## ASSIGNED TASK:
Write out the stretch of lines below that begins at the line with "ATOM 301 O O" and ends at the line with "ATOM 306 C CA", including both, exactly as given and nothing more.

-------- INFORMATION PROVIDED

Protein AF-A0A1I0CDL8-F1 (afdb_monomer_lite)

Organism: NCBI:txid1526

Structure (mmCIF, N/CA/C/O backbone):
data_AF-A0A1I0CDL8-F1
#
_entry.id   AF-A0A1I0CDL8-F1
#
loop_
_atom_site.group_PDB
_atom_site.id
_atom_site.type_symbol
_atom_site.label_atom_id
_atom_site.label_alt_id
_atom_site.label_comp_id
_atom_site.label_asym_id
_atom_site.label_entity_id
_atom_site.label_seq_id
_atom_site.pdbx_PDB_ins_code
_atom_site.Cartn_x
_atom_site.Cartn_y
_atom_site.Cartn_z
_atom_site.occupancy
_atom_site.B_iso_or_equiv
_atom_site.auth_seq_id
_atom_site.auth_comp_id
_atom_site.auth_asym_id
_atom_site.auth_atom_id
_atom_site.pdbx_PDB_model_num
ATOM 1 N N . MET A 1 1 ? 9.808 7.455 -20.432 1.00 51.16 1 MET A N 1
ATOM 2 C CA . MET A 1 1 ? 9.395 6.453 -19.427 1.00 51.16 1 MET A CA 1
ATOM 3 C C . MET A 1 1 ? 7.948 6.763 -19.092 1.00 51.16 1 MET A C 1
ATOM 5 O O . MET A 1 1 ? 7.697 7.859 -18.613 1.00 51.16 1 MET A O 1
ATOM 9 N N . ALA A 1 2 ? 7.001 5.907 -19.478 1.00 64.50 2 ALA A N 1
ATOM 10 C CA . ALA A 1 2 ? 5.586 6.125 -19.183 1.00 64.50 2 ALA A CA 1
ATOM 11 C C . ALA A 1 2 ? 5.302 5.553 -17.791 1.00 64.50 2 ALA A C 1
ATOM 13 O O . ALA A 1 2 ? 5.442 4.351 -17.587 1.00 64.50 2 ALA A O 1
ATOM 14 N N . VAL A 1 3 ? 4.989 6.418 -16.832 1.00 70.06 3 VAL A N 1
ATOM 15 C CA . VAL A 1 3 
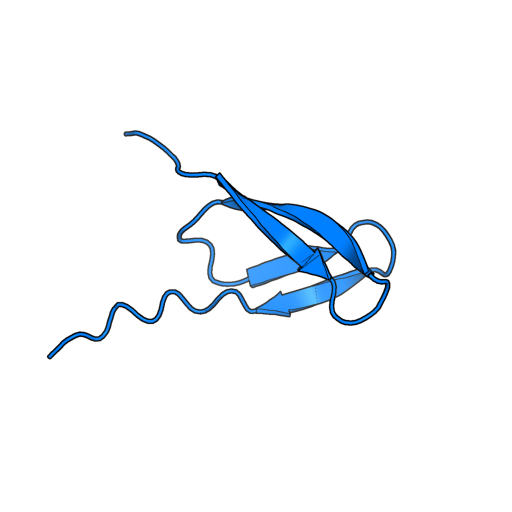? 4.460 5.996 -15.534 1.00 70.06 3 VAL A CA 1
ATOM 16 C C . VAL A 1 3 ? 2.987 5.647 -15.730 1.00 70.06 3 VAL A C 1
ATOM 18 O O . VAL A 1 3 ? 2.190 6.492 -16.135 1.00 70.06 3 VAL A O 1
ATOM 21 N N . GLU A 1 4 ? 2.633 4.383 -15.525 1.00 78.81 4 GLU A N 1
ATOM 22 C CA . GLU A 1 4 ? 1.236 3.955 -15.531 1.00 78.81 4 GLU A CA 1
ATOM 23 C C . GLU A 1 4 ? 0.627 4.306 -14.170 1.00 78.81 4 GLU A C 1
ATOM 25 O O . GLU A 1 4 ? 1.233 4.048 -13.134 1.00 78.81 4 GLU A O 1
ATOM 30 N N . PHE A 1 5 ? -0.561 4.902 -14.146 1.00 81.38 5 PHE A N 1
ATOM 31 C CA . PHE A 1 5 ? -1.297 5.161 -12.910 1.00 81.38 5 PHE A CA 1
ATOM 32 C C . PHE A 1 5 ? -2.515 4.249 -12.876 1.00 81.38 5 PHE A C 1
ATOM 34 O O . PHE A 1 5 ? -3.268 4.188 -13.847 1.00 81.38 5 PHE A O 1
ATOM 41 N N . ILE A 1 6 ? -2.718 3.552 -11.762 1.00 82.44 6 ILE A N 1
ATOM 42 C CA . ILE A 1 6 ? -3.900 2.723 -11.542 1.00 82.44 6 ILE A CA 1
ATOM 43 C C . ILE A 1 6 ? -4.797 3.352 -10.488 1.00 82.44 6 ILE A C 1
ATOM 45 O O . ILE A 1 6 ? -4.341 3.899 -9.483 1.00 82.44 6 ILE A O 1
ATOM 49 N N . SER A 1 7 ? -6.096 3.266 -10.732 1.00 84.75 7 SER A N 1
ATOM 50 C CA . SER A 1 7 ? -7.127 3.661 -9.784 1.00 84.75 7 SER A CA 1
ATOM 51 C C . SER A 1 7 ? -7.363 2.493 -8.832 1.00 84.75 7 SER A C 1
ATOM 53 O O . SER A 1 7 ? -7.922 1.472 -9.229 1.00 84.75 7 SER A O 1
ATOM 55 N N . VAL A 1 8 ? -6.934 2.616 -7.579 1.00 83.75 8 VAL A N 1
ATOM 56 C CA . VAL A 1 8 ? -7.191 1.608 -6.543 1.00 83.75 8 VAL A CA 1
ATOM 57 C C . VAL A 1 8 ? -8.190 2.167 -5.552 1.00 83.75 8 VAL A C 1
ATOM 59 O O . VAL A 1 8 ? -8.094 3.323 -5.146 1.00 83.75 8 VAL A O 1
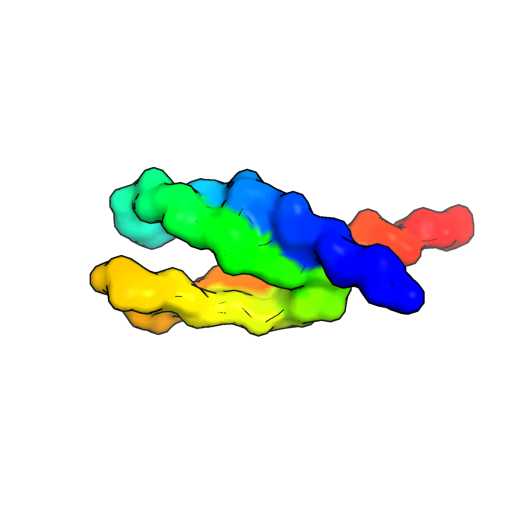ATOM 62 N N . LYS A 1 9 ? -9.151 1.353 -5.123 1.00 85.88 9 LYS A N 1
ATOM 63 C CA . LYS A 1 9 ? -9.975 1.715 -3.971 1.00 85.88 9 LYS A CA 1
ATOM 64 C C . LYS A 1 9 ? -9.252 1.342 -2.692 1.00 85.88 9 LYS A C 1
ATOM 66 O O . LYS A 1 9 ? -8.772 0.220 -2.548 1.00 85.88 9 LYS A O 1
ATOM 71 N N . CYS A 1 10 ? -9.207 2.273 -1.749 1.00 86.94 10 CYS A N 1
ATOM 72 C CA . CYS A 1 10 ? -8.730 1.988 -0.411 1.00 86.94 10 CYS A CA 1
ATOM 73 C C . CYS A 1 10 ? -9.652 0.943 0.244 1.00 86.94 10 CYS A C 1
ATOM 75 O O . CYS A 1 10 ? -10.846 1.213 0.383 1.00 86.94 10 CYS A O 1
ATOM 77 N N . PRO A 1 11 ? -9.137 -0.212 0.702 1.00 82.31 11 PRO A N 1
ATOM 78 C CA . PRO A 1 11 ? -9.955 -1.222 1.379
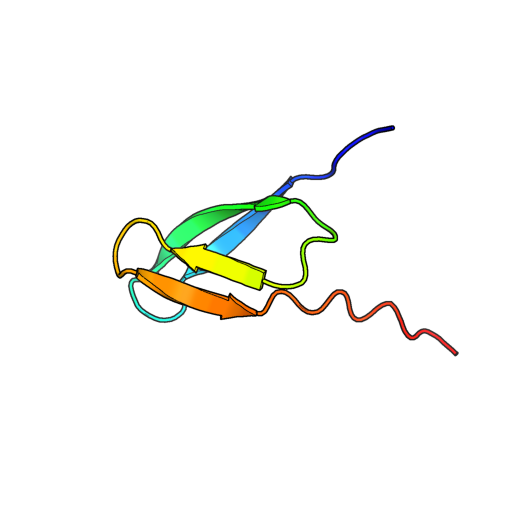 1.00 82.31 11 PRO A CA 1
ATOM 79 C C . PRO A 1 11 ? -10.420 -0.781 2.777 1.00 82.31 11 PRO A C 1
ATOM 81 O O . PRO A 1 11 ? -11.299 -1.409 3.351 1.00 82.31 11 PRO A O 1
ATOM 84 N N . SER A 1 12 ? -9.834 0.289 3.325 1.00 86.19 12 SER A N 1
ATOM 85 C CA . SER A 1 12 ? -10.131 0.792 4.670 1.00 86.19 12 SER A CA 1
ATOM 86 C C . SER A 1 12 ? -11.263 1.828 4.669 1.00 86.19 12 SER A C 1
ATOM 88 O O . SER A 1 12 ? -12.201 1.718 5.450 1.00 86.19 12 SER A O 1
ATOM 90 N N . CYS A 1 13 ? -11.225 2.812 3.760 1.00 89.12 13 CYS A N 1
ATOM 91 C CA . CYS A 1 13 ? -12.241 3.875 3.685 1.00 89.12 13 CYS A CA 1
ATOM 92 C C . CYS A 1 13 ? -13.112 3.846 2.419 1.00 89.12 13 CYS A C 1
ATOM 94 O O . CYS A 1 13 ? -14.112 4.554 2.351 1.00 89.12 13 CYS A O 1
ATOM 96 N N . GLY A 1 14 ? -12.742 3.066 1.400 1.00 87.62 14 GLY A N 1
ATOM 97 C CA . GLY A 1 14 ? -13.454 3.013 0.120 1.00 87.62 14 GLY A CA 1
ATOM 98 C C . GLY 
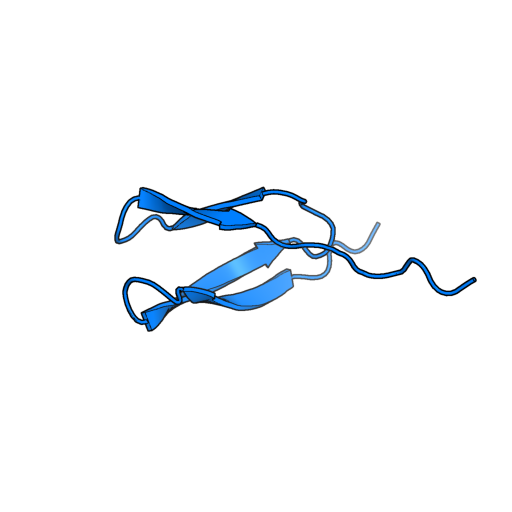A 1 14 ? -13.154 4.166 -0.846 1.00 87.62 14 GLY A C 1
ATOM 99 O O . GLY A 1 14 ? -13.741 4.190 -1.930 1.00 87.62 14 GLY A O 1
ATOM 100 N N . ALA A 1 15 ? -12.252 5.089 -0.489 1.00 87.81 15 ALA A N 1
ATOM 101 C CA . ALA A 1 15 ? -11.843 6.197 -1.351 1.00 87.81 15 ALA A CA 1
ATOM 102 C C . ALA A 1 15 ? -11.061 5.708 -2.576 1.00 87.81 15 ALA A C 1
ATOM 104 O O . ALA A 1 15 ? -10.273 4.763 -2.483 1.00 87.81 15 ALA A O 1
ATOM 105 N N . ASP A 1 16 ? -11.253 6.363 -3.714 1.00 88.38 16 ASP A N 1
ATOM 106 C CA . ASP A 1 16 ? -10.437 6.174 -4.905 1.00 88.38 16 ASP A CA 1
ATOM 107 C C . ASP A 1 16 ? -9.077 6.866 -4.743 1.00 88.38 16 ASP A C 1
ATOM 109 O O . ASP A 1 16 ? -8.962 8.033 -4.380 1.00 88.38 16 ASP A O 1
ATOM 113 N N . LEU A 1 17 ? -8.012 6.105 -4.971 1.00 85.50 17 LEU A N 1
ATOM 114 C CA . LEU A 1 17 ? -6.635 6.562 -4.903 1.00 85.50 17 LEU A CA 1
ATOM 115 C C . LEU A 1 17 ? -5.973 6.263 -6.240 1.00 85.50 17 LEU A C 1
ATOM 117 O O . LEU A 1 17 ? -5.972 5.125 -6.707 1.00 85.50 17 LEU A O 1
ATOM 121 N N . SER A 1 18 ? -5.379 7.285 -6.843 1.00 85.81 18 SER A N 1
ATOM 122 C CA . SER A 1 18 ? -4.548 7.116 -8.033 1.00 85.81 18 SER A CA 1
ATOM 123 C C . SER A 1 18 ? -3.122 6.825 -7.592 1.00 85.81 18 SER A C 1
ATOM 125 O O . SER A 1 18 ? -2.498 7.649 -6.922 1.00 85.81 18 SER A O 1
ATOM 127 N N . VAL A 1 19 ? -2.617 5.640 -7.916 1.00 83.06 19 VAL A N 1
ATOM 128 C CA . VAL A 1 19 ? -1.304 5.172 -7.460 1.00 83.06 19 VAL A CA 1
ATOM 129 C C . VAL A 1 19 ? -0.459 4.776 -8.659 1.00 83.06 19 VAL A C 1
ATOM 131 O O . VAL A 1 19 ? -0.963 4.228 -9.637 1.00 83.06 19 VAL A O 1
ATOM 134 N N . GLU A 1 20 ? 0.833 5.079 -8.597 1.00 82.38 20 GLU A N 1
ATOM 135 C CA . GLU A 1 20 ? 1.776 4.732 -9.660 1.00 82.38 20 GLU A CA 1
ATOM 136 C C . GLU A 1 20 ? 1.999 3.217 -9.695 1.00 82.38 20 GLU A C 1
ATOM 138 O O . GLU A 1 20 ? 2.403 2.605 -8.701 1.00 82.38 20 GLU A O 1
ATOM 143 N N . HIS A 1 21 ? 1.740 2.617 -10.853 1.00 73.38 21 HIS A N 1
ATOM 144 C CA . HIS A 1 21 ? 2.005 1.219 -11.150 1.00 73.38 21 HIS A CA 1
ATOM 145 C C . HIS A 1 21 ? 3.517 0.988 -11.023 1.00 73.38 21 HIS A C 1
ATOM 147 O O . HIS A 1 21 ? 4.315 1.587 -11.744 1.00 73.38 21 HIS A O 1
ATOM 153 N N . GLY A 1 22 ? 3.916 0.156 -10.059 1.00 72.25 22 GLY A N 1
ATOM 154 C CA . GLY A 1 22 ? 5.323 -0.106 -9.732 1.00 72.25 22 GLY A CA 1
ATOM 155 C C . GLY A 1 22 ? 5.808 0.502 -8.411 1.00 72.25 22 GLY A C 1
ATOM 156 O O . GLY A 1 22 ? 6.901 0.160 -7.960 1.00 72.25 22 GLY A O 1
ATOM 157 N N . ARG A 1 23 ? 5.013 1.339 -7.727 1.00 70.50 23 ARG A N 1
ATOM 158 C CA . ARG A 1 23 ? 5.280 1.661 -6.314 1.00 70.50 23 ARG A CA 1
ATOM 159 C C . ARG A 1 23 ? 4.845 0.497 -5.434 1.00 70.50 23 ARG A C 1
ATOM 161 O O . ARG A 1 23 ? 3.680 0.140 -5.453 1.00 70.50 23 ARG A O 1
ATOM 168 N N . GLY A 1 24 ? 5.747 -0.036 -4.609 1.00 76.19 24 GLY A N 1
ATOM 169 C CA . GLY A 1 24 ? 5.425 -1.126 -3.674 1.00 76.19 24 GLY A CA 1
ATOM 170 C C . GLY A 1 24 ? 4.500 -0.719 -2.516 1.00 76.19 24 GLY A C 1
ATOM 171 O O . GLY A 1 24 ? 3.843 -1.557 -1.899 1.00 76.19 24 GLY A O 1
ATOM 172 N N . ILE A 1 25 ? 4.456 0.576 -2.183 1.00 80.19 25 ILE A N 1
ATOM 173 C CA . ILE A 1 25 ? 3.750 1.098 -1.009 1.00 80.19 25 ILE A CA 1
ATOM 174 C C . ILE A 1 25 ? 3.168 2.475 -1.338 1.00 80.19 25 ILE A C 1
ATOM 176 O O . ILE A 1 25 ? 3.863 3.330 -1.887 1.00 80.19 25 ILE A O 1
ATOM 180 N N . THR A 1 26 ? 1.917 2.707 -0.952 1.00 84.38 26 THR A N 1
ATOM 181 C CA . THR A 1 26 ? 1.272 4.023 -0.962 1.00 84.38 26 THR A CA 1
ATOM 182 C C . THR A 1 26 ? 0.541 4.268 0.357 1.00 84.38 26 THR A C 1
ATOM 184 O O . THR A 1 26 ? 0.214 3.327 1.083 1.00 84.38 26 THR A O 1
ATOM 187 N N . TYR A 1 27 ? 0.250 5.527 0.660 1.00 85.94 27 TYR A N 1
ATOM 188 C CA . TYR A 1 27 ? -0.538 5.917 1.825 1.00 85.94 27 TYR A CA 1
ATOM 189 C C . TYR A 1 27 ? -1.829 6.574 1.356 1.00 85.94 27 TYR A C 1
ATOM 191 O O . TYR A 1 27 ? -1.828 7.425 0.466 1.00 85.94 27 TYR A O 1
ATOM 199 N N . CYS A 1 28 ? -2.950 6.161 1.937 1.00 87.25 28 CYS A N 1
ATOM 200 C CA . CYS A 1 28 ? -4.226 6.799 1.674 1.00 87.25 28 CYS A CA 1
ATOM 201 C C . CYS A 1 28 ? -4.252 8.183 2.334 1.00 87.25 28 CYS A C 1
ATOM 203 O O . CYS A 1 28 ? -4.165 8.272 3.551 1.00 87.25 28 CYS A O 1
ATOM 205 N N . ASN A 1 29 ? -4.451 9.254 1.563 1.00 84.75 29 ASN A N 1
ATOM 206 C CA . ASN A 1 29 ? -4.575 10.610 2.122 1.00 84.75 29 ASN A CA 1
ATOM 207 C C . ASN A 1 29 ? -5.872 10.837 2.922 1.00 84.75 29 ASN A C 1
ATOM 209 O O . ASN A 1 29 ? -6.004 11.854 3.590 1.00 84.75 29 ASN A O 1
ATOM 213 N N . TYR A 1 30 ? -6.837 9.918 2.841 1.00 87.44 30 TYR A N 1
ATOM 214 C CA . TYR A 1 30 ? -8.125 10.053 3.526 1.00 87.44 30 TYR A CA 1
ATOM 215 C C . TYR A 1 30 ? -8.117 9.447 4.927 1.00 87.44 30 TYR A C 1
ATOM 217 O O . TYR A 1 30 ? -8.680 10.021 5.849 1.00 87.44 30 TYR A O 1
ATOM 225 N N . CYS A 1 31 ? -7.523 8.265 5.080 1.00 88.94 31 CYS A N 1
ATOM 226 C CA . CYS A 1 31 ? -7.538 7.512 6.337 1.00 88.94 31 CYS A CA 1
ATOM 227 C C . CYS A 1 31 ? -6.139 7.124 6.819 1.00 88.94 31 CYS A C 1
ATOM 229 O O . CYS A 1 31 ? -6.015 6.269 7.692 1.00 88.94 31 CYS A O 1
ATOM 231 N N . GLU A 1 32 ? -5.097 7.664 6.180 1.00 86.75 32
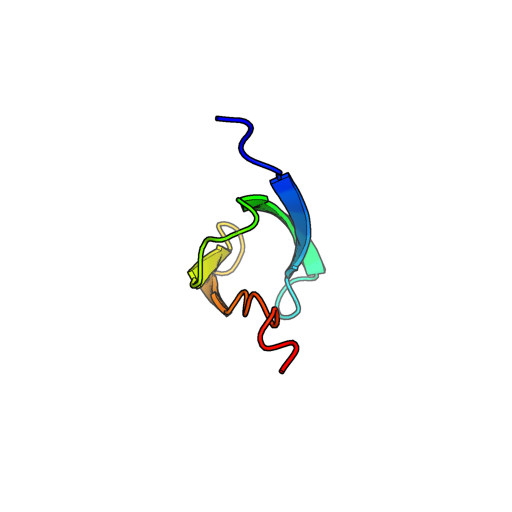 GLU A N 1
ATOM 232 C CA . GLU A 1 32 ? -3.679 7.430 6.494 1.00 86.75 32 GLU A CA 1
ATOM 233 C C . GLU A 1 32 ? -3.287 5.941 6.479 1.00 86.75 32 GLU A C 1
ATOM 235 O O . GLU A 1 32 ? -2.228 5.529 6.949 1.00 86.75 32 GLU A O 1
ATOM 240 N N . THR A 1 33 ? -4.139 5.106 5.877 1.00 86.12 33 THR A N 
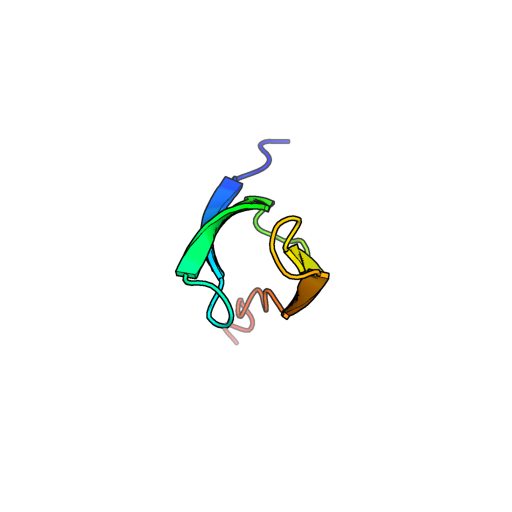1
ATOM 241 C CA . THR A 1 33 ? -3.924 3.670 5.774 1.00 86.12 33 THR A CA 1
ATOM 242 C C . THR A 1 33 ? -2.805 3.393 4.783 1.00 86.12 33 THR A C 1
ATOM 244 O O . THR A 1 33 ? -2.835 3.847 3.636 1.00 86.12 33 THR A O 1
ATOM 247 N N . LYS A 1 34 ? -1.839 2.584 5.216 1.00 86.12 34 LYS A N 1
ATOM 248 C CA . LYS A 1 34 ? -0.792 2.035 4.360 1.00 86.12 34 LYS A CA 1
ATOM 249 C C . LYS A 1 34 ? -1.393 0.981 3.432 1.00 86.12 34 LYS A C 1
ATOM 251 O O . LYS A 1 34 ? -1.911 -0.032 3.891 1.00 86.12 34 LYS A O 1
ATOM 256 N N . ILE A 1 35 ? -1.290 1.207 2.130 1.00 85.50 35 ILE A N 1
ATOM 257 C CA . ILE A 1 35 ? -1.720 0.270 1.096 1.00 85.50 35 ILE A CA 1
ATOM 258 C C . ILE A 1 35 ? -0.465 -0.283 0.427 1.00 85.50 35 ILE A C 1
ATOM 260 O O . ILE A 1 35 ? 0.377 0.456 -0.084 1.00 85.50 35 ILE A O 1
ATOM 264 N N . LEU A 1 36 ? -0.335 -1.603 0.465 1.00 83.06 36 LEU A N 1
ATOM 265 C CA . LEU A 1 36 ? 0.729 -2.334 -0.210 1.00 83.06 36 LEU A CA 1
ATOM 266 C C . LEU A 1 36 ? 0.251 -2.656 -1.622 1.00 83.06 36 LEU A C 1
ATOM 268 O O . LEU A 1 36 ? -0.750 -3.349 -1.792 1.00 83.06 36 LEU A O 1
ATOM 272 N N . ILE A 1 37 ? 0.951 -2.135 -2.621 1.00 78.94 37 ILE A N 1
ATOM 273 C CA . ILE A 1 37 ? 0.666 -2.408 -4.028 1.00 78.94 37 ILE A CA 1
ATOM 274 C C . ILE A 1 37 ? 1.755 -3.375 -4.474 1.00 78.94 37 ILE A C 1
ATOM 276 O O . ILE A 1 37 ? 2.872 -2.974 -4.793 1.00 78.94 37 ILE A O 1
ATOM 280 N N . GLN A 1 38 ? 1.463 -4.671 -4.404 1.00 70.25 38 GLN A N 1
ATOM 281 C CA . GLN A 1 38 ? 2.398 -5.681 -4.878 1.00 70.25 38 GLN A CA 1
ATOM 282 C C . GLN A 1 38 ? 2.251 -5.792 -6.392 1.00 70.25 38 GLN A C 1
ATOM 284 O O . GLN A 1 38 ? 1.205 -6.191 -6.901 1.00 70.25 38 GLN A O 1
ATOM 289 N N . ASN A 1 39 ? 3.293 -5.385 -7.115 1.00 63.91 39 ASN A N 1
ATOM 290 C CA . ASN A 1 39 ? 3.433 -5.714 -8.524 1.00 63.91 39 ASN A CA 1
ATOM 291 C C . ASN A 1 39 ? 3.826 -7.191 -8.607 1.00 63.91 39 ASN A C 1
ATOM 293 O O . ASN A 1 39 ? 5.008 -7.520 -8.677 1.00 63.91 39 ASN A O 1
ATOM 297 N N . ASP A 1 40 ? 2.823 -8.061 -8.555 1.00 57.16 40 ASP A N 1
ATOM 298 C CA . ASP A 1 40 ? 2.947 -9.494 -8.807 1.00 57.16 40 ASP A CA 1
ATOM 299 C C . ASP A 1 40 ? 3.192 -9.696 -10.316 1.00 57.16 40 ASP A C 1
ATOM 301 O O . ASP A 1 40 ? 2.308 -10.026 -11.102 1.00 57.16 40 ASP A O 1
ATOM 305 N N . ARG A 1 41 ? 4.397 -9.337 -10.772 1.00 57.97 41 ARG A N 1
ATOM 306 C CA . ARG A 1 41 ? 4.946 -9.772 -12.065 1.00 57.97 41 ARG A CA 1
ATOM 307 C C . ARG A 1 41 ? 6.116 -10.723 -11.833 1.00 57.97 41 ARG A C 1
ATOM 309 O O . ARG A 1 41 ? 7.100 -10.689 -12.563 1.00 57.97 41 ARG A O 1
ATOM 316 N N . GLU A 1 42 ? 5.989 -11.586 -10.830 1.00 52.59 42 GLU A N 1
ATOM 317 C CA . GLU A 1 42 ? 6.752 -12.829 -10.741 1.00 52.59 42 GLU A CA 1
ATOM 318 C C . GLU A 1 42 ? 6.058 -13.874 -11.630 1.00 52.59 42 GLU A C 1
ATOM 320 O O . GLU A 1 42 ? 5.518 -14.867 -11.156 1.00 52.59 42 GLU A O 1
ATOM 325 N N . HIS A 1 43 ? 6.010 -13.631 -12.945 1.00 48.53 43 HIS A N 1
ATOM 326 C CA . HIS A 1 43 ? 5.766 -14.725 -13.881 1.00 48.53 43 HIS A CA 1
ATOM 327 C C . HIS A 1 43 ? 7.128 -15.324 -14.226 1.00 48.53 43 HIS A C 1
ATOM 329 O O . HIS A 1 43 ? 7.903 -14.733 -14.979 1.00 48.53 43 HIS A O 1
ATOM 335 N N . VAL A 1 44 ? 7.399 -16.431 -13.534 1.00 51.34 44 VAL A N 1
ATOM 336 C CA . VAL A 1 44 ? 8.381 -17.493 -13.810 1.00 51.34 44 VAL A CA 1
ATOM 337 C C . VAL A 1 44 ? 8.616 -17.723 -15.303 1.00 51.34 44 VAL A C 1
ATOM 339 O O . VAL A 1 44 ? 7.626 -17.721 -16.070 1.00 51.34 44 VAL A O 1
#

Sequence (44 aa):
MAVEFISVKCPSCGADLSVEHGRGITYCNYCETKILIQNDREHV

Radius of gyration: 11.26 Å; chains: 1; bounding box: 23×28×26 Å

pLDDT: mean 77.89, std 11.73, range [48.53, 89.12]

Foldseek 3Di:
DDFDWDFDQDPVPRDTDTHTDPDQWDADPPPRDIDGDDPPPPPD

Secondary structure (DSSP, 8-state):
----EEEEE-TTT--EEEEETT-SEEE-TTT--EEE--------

----------------

## YOUR SOLUTION:
ATOM 301 O O . ASP A 1 40 ? 2.308 -10.026 -11.102 1.00 57.16 40 ASP A O 1
ATOM 305 N N . ARG A 1 41 ? 4.397 -9.337 -10.772 1.00 57.97 41 ARG A N 1
ATOM 306 C CA . ARG A 1 41 ? 4.946 -9.772 -12.065 1.00 57.97 41 ARG A CA 1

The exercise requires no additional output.